» Items from a dataset
○ ○ ○ ○ ○ ○ ○

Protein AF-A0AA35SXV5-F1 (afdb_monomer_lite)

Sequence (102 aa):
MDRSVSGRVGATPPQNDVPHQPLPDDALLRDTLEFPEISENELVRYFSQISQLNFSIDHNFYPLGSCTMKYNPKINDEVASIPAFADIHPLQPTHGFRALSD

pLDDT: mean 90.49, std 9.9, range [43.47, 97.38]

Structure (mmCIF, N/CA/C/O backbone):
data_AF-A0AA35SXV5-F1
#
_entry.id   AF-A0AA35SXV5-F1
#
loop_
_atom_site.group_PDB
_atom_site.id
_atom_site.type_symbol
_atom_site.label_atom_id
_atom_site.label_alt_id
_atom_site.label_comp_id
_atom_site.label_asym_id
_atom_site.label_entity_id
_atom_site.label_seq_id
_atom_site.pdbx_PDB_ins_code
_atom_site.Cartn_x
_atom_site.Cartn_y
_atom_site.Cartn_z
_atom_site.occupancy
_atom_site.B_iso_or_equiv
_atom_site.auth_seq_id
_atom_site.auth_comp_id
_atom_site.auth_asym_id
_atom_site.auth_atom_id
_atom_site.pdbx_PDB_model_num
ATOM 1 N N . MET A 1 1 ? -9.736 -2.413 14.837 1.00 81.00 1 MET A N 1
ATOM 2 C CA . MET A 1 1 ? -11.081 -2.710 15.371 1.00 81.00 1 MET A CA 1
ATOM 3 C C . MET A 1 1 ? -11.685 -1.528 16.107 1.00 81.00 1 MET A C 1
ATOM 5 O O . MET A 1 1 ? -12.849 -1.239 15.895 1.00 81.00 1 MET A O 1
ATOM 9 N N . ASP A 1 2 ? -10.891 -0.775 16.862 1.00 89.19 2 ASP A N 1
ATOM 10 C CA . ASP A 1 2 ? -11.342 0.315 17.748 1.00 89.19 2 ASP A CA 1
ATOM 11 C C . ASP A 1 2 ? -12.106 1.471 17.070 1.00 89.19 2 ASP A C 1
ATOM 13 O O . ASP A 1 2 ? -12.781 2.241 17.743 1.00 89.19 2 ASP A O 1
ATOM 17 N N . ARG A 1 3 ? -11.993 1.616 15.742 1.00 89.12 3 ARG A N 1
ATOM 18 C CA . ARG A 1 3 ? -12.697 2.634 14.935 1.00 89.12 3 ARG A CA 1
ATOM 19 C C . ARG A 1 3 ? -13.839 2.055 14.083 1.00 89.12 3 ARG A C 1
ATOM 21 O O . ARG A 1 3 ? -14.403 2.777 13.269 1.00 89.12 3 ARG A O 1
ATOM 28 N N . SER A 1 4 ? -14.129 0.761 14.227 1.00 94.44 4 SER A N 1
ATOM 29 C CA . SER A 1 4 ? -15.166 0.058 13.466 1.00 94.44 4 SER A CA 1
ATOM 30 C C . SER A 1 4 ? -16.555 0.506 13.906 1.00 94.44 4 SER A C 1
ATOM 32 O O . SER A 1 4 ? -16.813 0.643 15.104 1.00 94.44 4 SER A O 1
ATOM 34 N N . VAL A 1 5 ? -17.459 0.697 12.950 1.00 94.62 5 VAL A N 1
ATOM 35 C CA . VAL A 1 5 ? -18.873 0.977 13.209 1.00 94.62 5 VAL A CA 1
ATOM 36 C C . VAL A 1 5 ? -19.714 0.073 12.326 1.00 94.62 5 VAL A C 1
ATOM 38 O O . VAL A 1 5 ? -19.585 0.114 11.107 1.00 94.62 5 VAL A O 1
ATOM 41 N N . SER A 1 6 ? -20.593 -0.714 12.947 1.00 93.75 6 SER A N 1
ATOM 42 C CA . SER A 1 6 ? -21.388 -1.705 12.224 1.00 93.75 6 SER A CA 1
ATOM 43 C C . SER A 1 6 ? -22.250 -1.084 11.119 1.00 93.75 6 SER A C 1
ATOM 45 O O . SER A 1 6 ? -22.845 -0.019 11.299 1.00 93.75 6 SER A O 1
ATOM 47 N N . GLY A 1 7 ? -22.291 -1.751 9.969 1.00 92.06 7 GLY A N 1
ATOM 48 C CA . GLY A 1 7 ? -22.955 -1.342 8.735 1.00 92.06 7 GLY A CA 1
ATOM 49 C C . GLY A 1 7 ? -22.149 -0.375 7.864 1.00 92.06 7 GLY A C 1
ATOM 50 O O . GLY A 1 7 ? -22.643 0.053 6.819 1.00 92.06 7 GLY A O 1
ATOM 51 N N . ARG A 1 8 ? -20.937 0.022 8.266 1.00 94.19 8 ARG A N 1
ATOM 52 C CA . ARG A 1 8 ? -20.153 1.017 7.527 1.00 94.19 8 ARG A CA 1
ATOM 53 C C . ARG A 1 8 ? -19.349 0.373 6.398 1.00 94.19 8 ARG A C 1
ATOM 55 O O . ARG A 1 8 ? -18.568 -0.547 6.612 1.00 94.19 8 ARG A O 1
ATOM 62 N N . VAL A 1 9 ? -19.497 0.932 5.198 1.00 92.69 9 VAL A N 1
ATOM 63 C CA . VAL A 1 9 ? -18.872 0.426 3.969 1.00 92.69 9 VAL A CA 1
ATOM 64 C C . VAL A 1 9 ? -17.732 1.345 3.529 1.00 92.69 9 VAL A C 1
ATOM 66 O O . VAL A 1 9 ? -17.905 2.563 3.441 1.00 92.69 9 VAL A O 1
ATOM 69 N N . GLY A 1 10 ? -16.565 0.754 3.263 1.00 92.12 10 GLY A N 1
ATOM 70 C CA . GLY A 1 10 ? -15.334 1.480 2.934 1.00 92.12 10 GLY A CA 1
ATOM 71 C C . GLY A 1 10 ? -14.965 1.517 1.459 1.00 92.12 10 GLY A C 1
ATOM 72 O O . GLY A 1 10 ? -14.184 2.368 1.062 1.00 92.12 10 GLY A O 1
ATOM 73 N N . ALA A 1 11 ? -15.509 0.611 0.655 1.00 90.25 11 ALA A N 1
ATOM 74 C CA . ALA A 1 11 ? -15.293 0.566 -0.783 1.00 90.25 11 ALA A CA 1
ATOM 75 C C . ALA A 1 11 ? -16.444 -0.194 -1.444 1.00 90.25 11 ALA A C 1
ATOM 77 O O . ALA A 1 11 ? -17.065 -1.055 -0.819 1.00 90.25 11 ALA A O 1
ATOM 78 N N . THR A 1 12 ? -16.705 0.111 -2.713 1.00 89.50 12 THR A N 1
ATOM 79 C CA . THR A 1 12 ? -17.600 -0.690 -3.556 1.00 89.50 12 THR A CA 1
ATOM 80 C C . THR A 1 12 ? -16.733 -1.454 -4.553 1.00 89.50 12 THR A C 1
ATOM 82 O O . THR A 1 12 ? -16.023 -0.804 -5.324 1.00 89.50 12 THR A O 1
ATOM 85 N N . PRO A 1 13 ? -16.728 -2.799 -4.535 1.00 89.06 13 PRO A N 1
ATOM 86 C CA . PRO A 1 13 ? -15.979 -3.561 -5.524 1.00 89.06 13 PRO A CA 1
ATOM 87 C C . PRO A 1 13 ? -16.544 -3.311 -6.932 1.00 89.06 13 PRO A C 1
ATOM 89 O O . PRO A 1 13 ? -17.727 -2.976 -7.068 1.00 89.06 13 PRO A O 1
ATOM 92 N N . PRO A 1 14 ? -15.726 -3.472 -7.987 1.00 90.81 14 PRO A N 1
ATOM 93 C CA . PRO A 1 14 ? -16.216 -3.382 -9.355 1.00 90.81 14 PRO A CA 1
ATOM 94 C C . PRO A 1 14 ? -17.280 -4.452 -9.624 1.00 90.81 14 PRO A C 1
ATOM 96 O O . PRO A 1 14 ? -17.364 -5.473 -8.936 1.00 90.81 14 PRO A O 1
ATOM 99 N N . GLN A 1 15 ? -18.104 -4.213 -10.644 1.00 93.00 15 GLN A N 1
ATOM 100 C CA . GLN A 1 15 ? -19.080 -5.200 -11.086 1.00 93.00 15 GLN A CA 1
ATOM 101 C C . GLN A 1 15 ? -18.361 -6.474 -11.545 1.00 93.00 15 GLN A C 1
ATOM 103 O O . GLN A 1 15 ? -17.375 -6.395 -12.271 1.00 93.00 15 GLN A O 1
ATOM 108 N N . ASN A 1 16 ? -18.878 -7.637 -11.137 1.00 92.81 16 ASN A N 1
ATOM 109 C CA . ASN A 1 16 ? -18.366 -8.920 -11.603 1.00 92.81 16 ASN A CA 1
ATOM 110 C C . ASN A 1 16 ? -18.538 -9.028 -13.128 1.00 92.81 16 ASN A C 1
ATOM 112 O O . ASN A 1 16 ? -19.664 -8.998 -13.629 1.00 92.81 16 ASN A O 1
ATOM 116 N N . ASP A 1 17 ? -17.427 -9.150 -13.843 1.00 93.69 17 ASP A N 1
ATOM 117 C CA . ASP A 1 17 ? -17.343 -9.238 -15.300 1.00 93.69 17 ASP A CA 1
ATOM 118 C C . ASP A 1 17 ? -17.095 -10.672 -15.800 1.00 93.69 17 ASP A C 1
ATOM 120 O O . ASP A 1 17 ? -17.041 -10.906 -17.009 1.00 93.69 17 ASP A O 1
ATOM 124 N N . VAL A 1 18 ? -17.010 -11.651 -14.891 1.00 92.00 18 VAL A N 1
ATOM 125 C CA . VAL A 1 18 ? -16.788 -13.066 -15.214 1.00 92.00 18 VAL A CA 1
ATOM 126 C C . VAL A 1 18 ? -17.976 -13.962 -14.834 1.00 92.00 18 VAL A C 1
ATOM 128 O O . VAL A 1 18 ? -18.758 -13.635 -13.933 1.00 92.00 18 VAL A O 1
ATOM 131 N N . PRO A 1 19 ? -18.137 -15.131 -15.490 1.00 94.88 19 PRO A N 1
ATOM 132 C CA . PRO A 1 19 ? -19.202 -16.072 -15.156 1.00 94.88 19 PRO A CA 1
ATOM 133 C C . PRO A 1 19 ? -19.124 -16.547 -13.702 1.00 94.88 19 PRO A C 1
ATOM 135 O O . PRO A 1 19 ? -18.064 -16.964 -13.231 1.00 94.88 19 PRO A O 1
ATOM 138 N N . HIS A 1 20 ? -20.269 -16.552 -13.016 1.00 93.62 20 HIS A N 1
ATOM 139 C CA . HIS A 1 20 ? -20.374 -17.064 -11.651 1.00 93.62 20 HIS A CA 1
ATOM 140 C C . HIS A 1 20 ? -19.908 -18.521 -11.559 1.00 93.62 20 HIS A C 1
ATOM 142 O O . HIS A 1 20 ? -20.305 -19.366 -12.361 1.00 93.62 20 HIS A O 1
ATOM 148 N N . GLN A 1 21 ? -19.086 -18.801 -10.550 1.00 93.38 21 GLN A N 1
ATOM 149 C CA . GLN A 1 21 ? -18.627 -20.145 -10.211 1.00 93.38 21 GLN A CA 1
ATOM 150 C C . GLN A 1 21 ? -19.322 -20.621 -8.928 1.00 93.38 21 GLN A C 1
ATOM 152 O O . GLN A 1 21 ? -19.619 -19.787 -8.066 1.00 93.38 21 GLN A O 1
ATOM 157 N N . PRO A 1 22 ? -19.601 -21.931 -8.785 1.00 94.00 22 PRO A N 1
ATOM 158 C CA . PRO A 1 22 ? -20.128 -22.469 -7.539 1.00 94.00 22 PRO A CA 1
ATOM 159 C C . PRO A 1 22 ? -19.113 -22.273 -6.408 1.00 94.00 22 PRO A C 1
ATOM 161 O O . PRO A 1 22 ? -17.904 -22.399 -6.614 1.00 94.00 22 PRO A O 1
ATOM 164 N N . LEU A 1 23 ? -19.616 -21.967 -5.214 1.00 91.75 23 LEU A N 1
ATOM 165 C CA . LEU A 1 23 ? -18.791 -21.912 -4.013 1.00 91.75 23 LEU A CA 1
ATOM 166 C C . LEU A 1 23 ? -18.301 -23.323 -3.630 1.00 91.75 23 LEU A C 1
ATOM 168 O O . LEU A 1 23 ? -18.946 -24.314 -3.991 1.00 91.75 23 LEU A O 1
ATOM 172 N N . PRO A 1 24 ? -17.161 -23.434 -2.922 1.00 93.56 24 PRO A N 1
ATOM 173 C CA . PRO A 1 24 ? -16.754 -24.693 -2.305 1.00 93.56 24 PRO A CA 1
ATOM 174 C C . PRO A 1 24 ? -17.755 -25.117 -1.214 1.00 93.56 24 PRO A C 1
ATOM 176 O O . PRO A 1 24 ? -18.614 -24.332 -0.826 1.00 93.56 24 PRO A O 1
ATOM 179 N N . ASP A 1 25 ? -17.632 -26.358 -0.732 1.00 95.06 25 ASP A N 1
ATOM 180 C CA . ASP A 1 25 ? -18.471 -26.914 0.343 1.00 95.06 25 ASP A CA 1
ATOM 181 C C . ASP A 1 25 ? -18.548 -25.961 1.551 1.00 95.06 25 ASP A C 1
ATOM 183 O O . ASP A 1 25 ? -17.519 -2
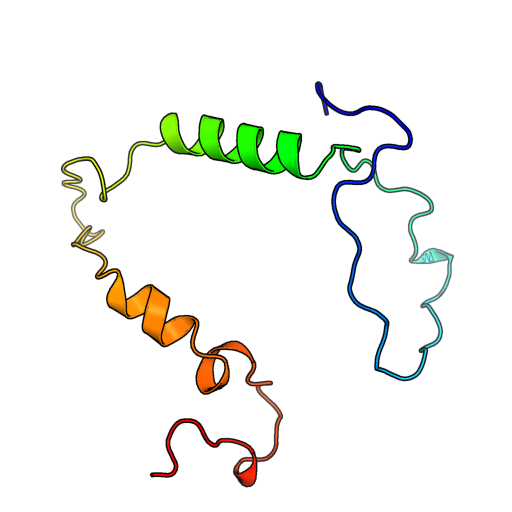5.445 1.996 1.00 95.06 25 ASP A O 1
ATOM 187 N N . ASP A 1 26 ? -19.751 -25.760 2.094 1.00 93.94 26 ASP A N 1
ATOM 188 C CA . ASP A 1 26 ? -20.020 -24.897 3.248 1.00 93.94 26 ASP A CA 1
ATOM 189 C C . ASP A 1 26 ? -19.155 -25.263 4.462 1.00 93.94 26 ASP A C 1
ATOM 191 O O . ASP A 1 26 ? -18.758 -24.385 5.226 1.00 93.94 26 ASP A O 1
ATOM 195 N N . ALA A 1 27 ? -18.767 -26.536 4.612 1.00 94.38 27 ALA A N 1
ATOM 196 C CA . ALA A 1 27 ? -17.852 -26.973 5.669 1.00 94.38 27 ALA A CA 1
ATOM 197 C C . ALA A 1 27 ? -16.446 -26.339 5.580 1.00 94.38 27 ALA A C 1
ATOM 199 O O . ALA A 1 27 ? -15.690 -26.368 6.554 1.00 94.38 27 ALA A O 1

○ ○ ○ ○ ○ ○ ○

» Description of the task
Beginning with the line that contains "ATOM 149 C CA", write out every line through the last one in the records, exactly and without pictures.

» Answer for this exercise
ATOM 149 C CA . GLN A 1 21 ? -18.627 -20.145 -10.211 1.00 93.38 21 GLN A CA 1
ATOM 150 C C . GLN A 1 21 ? -19.322 -20.621 -8.928 1.00 93.38 21 GLN A C 1
ATOM 152 O O . GLN A 1 21 ? -19.619 -19.787 -8.066 1.00 93.38 21 GLN A O 1
ATOM 157 N N . PRO A 1 22 ? -19.601 -21.931 -8.785 1.00 94.00 22 PRO A N 1
ATOM 158 C CA . PRO A 1 22 ? -20.128 -22.469 -7.539 1.00 94.00 22 PRO A CA 1
ATOM 159 C C . PRO A 1 22 ? -19.113 -22.273 -6.408 1.00 94.00 22 PRO A C 1
ATOM 161 O O . PRO A 1 22 ? -17.904 -22.399 -6.614 1.00 94.00 22 PRO A O 1
ATOM 164 N N . LEU A 1 23 ? -19.616 -21.967 -5.214 1.00 91.75 23 LEU A N 1
ATOM 165 C CA . LEU A 1 23 ? -18.791 -21.912 -4.013 1.00 91.75 23 LEU A CA 1
ATOM 166 C C . LEU A 1 23 ? -18.301 -23.323 -3.630 1.00 91.75 23 LEU A C 1
ATOM 168 O O . LEU A 1 23 ? -18.946 -24.314 -3.991 1.00 91.75 23 LEU A O 1
ATOM 172 N N . PRO A 1 24 ? -17.161 -23.434 -2.922 1.00 93.56 24 PRO A N 1
ATOM 173 C CA . PRO A 1 24 ? -16.754 -24.693 -2.305 1.00 93.56 24 PRO A CA 1
ATOM 174 C C . PRO A 1 24 ? -17.755 -25.117 -1.214 1.00 93.56 24 PRO A C 1
ATOM 176 O O . PRO A 1 24 ? -18.614 -24.332 -0.826 1.00 93.56 24 PRO A O 1
ATOM 179 N N . ASP A 1 25 ? -17.632 -26.358 -0.732 1.00 95.06 25 ASP A N 1
ATOM 180 C CA . ASP A 1 25 ? -18.471 -26.914 0.343 1.00 95.06 25 ASP A CA 1
ATOM 181 C C . ASP A 1 25 ? -18.548 -25.961 1.551 1.00 95.06 25 ASP A C 1
ATOM 183 O O . ASP A 1 25 ? -17.519 -2
5.445 1.996 1.00 95.06 25 ASP A O 1
ATOM 187 N N . ASP A 1 26 ? -19.751 -25.760 2.094 1.00 93.94 26 ASP A N 1
ATOM 188 C CA . ASP A 1 26 ? -20.020 -24.897 3.248 1.00 93.94 26 ASP A CA 1
ATOM 189 C C . ASP A 1 26 ? -19.155 -25.263 4.462 1.00 93.94 26 ASP A C 1
ATOM 191 O O . ASP A 1 26 ? -18.758 -24.385 5.226 1.00 93.94 26 ASP A O 1
ATOM 195 N N . ALA A 1 27 ? -18.767 -26.536 4.612 1.00 94.38 27 ALA A N 1
ATOM 196 C CA . ALA A 1 27 ? -17.852 -26.973 5.669 1.00 94.38 27 ALA A CA 1
ATOM 197 C C . ALA A 1 27 ? -16.446 -26.339 5.580 1.00 94.38 27 ALA A C 1
ATOM 199 O O . ALA A 1 27 ? -15.690 -26.368 6.554 1.00 94.38 27 ALA A O 1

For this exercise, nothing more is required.